REJECTED! - Reid, Pinnock suffer third loss in legal battle to quash criminal charges
Hugh Wildman, the attorney-at-law representing resigned Education Minister Ruel Reid and Caribbean Maritime University President Professor Fritz Pinnock, has vowed to take his clients’ case to UK-based Judicial Committee of the Privy Council, after the Court of Appeal yesterday denied their application to challenge a Supreme Court ruling.
“We going to the Privy Council,” Wildman told The Gleaner yesterday in a 23-second telephone interview mere hours after Jamaica’s appellate court made the ruling, dealing a heavy blow to the men whose application for leave for judicial review has twice been rejected by the Supreme Court within the last four months.
In a unanimous ruling handed down yesterday, a Court of Appeal panel of judges comprising President Dennis Morrison and Justices Hilary Phillips and Nicole Simmons rejected the application, finding that there is an alternative remedy for their case in the Parish Court, where the matter is currently being managed.

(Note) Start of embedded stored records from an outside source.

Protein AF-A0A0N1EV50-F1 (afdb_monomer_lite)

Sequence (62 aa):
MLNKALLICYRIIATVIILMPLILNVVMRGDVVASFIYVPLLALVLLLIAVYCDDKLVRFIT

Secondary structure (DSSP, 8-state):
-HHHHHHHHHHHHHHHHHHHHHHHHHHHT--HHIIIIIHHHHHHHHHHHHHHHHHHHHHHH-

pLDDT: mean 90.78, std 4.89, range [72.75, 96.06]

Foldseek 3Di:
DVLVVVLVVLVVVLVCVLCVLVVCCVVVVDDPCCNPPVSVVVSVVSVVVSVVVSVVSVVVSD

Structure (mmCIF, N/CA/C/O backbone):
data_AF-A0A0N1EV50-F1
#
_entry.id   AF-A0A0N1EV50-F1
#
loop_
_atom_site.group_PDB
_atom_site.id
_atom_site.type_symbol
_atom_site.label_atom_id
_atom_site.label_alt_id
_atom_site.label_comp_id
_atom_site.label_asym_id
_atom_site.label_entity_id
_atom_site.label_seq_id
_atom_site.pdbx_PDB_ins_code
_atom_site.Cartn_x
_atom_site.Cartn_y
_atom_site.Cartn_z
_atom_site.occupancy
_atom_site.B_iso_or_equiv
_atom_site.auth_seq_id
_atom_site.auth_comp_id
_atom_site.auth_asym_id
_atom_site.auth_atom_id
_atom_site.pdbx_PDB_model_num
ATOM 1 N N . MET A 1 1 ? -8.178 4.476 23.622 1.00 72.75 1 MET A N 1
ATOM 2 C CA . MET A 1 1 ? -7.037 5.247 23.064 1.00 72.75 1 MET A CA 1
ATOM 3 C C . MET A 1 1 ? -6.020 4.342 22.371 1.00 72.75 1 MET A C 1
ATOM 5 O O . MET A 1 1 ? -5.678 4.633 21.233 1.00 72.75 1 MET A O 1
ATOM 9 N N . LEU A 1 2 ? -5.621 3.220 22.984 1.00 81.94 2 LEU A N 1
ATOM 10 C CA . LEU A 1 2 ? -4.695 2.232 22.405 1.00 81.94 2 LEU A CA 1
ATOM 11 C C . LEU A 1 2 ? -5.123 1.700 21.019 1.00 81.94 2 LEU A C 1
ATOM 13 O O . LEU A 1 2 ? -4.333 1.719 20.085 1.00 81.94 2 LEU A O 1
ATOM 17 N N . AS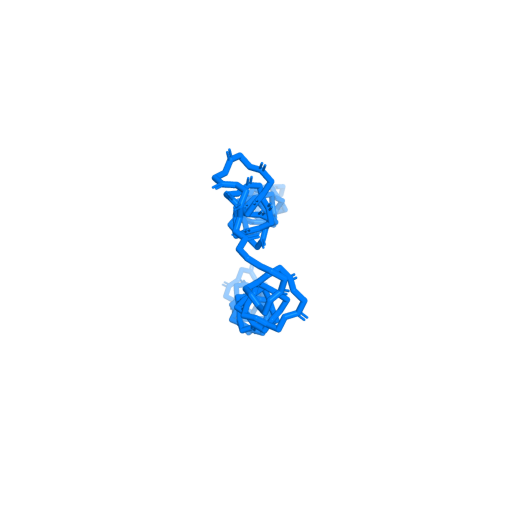N A 1 3 ? -6.398 1.339 20.854 1.00 85.19 3 ASN A N 1
ATOM 18 C CA . ASN A 1 3 ? -6.963 0.845 19.588 1.00 85.19 3 ASN A CA 1
ATOM 19 C C . ASN A 1 3 ? -6.809 1.840 18.423 1.00 85.19 3 ASN A C 1
ATOM 21 O O . ASN A 1 3 ? -6.464 1.458 17.309 1.00 85.19 3 ASN A O 1
ATOM 25 N N . LYS A 1 4 ? -6.999 3.140 18.695 1.00 86.19 4 LYS A N 1
ATOM 26 C CA . LYS A 1 4 ? -6.780 4.201 17.700 1.00 86.19 4 LYS A CA 1
ATOM 27 C C . LYS A 1 4 ? -5.299 4.336 17.343 1.00 86.19 4 LYS A C 1
ATOM 29 O O . LYS A 1 4 ? -4.984 4.500 16.172 1.00 86.19 4 LYS A O 1
ATOM 34 N N . ALA A 1 5 ? -4.404 4.243 18.328 1.00 90.69 5 ALA A N 1
ATOM 35 C CA . ALA A 1 5 ? -2.963 4.287 18.083 1.00 90.69 5 ALA A CA 1
ATOM 36 C C . ALA A 1 5 ? -2.499 3.098 17.223 1.00 90.69 5 ALA A C 1
ATOM 38 O O . ALA A 1 5 ? -1.771 3.299 16.257 1.00 90.69 5 ALA A O 1
ATOM 39 N N . LEU A 1 6 ? -2.990 1.885 17.507 1.00 89.50 6 LEU A N 1
ATOM 40 C CA . LEU A 1 6 ? -2.708 0.685 16.710 1.00 89.50 6 LEU A CA 1
ATOM 41 C C . LEU A 1 6 ? -3.158 0.831 15.249 1.00 89.50 6 LEU A C 1
ATOM 43 O O . LEU A 1 6 ? -2.377 0.546 14.342 1.00 89.50 6 LEU A O 1
ATOM 47 N N . LEU A 1 7 ? -4.374 1.336 15.018 1.00 91.62 7 LEU A N 1
ATOM 48 C CA . LEU A 1 7 ? -4.883 1.607 13.668 1.00 91.62 7 LEU A CA 1
ATOM 49 C C . LEU A 1 7 ? -4.036 2.645 12.920 1.00 91.62 7 LEU A C 1
ATOM 51 O O . LEU A 1 7 ? -3.740 2.465 11.741 1.00 91.62 7 LEU A O 1
ATOM 55 N N . ILE A 1 8 ? -3.615 3.718 13.596 1.00 92.44 8 ILE A N 1
ATOM 56 C CA . ILE A 1 8 ? -2.763 4.752 12.991 1.00 92.44 8 ILE A CA 1
ATOM 57 C C . ILE A 1 8 ? -1.396 4.170 12.611 1.00 92.44 8 ILE A C 1
ATOM 59 O O . ILE A 1 8 ? -0.959 4.351 11.475 1.00 92.44 8 ILE A O 1
ATOM 63 N N . CYS A 1 9 ? -0.748 3.430 13.515 1.00 93.62 9 CYS A N 1
ATOM 64 C CA . CYS A 1 9 ? 0.534 2.779 13.235 1.00 93.62 9 CYS A CA 1
ATOM 65 C C . CYS A 1 9 ? 0.430 1.819 12.044 1.00 93.62 9 CYS A C 1
ATOM 67 O O . CYS A 1 9 ? 1.266 1.871 11.142 1.00 93.62 9 CYS A O 1
ATOM 69 N N . TYR A 1 10 ? -0.620 0.993 12.006 1.00 93.88 10 TYR A N 1
ATOM 70 C CA . TYR A 1 10 ? -0.885 0.099 10.882 1.00 93.88 10 TYR A CA 1
ATOM 71 C C . TYR A 1 10 ? -1.005 0.863 9.556 1.00 93.88 10 TYR A C 1
ATOM 73 O O . TYR A 1 10 ? -0.328 0.519 8.588 1.00 93.88 10 TYR A O 1
ATOM 81 N N . ARG A 1 11 ? -1.806 1.936 9.512 1.00 93.31 11 ARG A N 1
ATOM 82 C CA . ARG A 1 11 ? -2.021 2.726 8.288 1.00 93.31 11 ARG A CA 1
ATOM 83 C C . ARG A 1 11 ? -0.748 3.396 7.783 1.00 93.31 11 ARG A C 1
ATOM 85 O O . ARG A 1 11 ? -0.529 3.438 6.573 1.00 93.31 11 ARG A O 1
ATOM 92 N N . ILE A 1 12 ? 0.111 3.874 8.685 1.00 96.06 12 ILE A N 1
ATOM 93 C CA . ILE A 1 12 ? 1.419 4.437 8.320 1.00 96.06 12 ILE A CA 1
ATOM 94 C C . ILE A 1 12 ? 2.288 3.359 7.662 1.00 96.06 12 ILE A C 1
ATOM 96 O O . ILE A 1 12 ? 2.792 3.571 6.561 1.00 96.06 12 ILE A O 1
ATOM 100 N N . ILE A 1 13 ? 2.410 2.185 8.289 1.00 94.88 13 ILE A N 1
ATOM 101 C CA . ILE A 1 13 ? 3.207 1.069 7.755 1.00 94.88 13 ILE A CA 1
ATOM 102 C C . ILE A 1 13 ? 2.663 0.613 6.396 1.00 94.88 13 ILE A C 1
ATOM 104 O O . ILE A 1 13 ? 3.428 0.475 5.442 1.00 94.88 13 ILE A O 1
ATOM 108 N N . ALA A 1 14 ? 1.345 0.435 6.278 1.00 94.69 14 ALA A N 1
ATOM 109 C CA . ALA A 1 14 ? 0.704 0.037 5.029 1.00 94.69 14 ALA A CA 1
ATOM 110 C C . ALA A 1 14 ? 0.971 1.049 3.903 1.00 94.69 14 ALA A C 1
ATOM 112 O O . ALA A 1 14 ? 1.315 0.657 2.791 1.00 94.69 14 ALA A O 1
ATOM 113 N N . THR A 1 15 ? 0.900 2.349 4.201 1.00 94.62 15 THR A N 1
ATOM 114 C CA . THR A 1 15 ? 1.189 3.411 3.224 1.00 94.62 15 THR A CA 1
ATOM 115 C C . THR A 1 15 ? 2.640 3.354 2.744 1.00 94.62 15 THR A C 1
ATOM 117 O O . THR A 1 15 ? 2.894 3.447 1.545 1.00 94.62 15 THR A O 1
ATOM 120 N N . VAL A 1 16 ? 3.596 3.143 3.655 1.00 95.00 16 VAL A N 1
ATOM 121 C CA . VAL A 1 16 ? 5.019 2.998 3.299 1.00 95.00 16 VAL A CA 1
ATOM 122 C C . VAL A 1 16 ? 5.237 1.793 2.382 1.00 95.00 16 VAL A C 1
ATOM 124 O O . VAL A 1 16 ? 5.939 1.912 1.379 1.00 95.00 16 VAL A O 1
ATOM 127 N N . ILE A 1 17 ? 4.599 0.656 2.676 1.00 94.50 17 ILE A N 1
ATOM 128 C CA . ILE A 1 17 ? 4.686 -0.555 1.846 1.00 94.50 17 ILE A CA 1
ATOM 129 C C . ILE A 1 17 ? 4.112 -0.305 0.445 1.00 94.50 17 ILE A C 1
ATOM 131 O O . ILE A 1 17 ? 4.739 -0.678 -0.543 1.00 94.50 17 ILE A O 1
ATOM 135 N N . ILE A 1 18 ? 2.957 0.358 0.340 1.00 94.62 18 ILE A N 1
ATOM 136 C CA . ILE A 1 18 ? 2.324 0.673 -0.953 1.00 94.62 18 ILE A CA 1
ATOM 137 C C . ILE A 1 18 ? 3.200 1.618 -1.789 1.00 94.62 18 ILE A C 1
ATOM 139 O O . ILE A 1 18 ? 3.265 1.480 -3.010 1.00 94.62 18 ILE A O 1
ATOM 143 N N . LEU A 1 19 ? 3.894 2.563 -1.149 1.00 93.56 19 LEU A N 1
ATOM 144 C CA . LEU A 1 19 ? 4.784 3.512 -1.828 1.00 93.56 19 LEU A CA 1
ATOM 145 C C . LEU A 1 19 ? 6.148 2.915 -2.197 1.00 93.56 19 LEU A C 1
ATOM 147 O O . LEU A 1 19 ? 6.800 3.414 -3.115 1.00 93.56 19 LEU A O 1
ATOM 151 N N . MET A 1 20 ? 6.581 1.849 -1.523 1.00 92.88 20 MET A N 1
ATOM 152 C CA . MET A 1 20 ? 7.861 1.178 -1.760 1.00 92.88 20 MET A CA 1
ATOM 153 C C . MET A 1 20 ? 8.150 0.859 -3.240 1.00 92.88 20 MET A C 1
ATOM 155 O O . MET A 1 20 ? 9.230 1.231 -3.702 1.00 92.88 20 MET A O 1
ATOM 159 N N . PRO A 1 21 ? 7.244 0.244 -4.029 1.00 90.75 21 PRO A N 1
ATOM 160 C CA . PRO A 1 21 ? 7.500 -0.003 -5.449 1.00 90.75 21 PRO A CA 1
ATOM 161 C C . PRO A 1 21 ? 7.712 1.276 -6.260 1.00 90.75 21 PRO A C 1
ATOM 163 O O . PRO A 1 21 ? 8.511 1.281 -7.193 1.00 90.75 21 PRO A O 1
ATOM 166 N N . LEU A 1 22 ? 7.053 2.374 -5.883 1.00 90.94 22 LEU A N 1
ATOM 167 C CA . LEU A 1 22 ? 7.232 3.669 -6.532 1.00 90.94 22 LEU A CA 1
ATOM 168 C C . LEU A 1 22 ? 8.632 4.231 -6.248 1.00 90.94 22 LEU A C 1
ATOM 170 O O . LEU A 1 22 ? 9.332 4.660 -7.163 1.00 90.94 22 LEU A O 1
ATOM 174 N N . ILE A 1 23 ? 9.055 4.175 -4.981 1.00 91.50 23 ILE A N 1
ATOM 175 C CA . ILE A 1 23 ? 10.380 4.630 -4.538 1.00 91.50 23 ILE A CA 1
ATOM 176 C C . ILE A 1 23 ? 11.476 3.813 -5.230 1.00 91.50 23 ILE A C 1
ATOM 178 O O . ILE A 1 23 ? 12.413 4.385 -5.787 1.00 91.50 23 ILE A O 1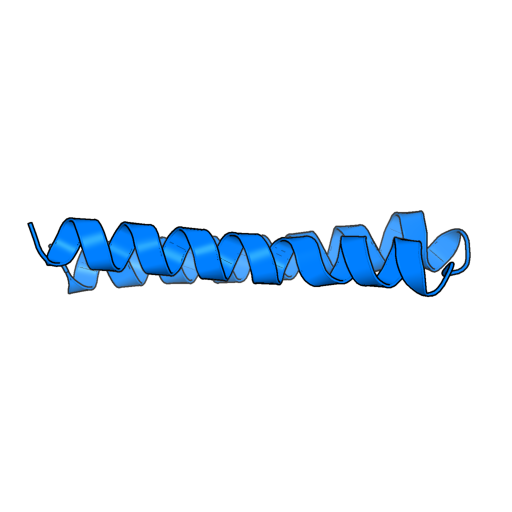
ATOM 182 N N . LEU A 1 24 ? 11.339 2.484 -5.250 1.00 90.06 24 LEU A N 1
ATOM 183 C CA . LEU A 1 24 ? 12.291 1.595 -5.919 1.00 90.06 24 LEU A CA 1
ATOM 184 C C . LEU A 1 24 ? 12.382 1.886 -7.417 1.00 90.06 24 LEU A C 1
ATOM 186 O O . LEU A 1 24 ? 13.485 1.924 -7.959 1.00 90.06 24 LEU A O 1
ATOM 190 N N . ASN A 1 25 ? 11.252 2.158 -8.071 1.00 90.75 25 ASN A N 1
ATOM 191 C CA . ASN A 1 25 ? 11.238 2.493 -9.490 1.00 90.75 25 ASN A CA 1
ATOM 192 C C . ASN A 1 25 ? 12.007 3.786 -9.804 1.00 90.75 25 ASN A C 1
ATOM 194 O O . ASN A 1 25 ? 12.727 3.851 -10.801 1.00 90.75 25 ASN A O 1
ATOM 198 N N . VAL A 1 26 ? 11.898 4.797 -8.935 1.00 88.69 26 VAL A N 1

“The Parish Courts in Jamaica have extensive jurisdiction, and Parish Court judges are called upon to adjudicate upon very complex and important criminal and other matters.
An argument could not be sustained that the Parish Court is an inferior court lacking the requisite competence to deal with issues pertaining to statutory interpretation or any allegation of abuse of the court’s process,” said Phillips, who authored the majority of the 22-page judgment.
Morrison and Simmons adopted Phillips’ reasoning.
As it related to whether or not there was need for the High Court’s intervention, Phillips said, “As indicated, there is absolutely no reason why the Parish Court could not deal with any claim for abuse of process, in the circumstances of this case, arising out of the alleged unlawful arrest, charge and prosecution of the applicants as a result of specific interpretations of certain provisions of FIDA (Financial Investigations Division Act) and other relevant statutes.”
The men in February renewed their application for judicial review in accordance with the Supreme Court’s Civil Procedure Rules (CPR) 2002, after their initial application was rejected by Chief Justice Bryan Sykes in December last year.
But the Full Court panel comprising Supreme Court judges Justices David Batts, Chester Stamp and Stephane Jackson-Haisley on March 2 denied the application.
Phillips noted that under the CPR, applicants must state whether an alternative form of redress exists, and if so, why judicial review is more appropriate or why the alternative has not been pursued.
She said that because this was not done by the men, “the applicants would have failed in their attempt to persuade the court that their appeal would have a real chance of success.”
Consequently, the application for stay of the criminal proceedings in the Parish Court pending the determination of the application for permission to appeal the decision of the Full Court was also refused.
The men have since last December been seeking to quash criminal charges laid against them by the Financial Investigations Division (FID).
Year-long corruption probe
The charges were last October laid against Reid; his wife Sharen; their daughter Sharelle as well as Pinnock and Brown’s Town Division Councillor Kim Brown Lawrence, after they were arrested following a year-long corruption probe into the education ministry and CMU.
Reid and Pinnock contended that the FID was not empowered by law to bring the charges against them and therefore acted illegally.
They further argued that the FID is purely an investigative body and does not have the legal authority to bring criminals charges or obtain a fiat from the director of public prosecutions to prosecute them.
However, Richard Small, the attorney who represented the FID, maintained that the police personnel acted lawfully.
Reid, Pinnock and their co-accused are scheduled to appear in the Kingston and St Andrew Parish Court on April 8, where an update of the file is expected to be given.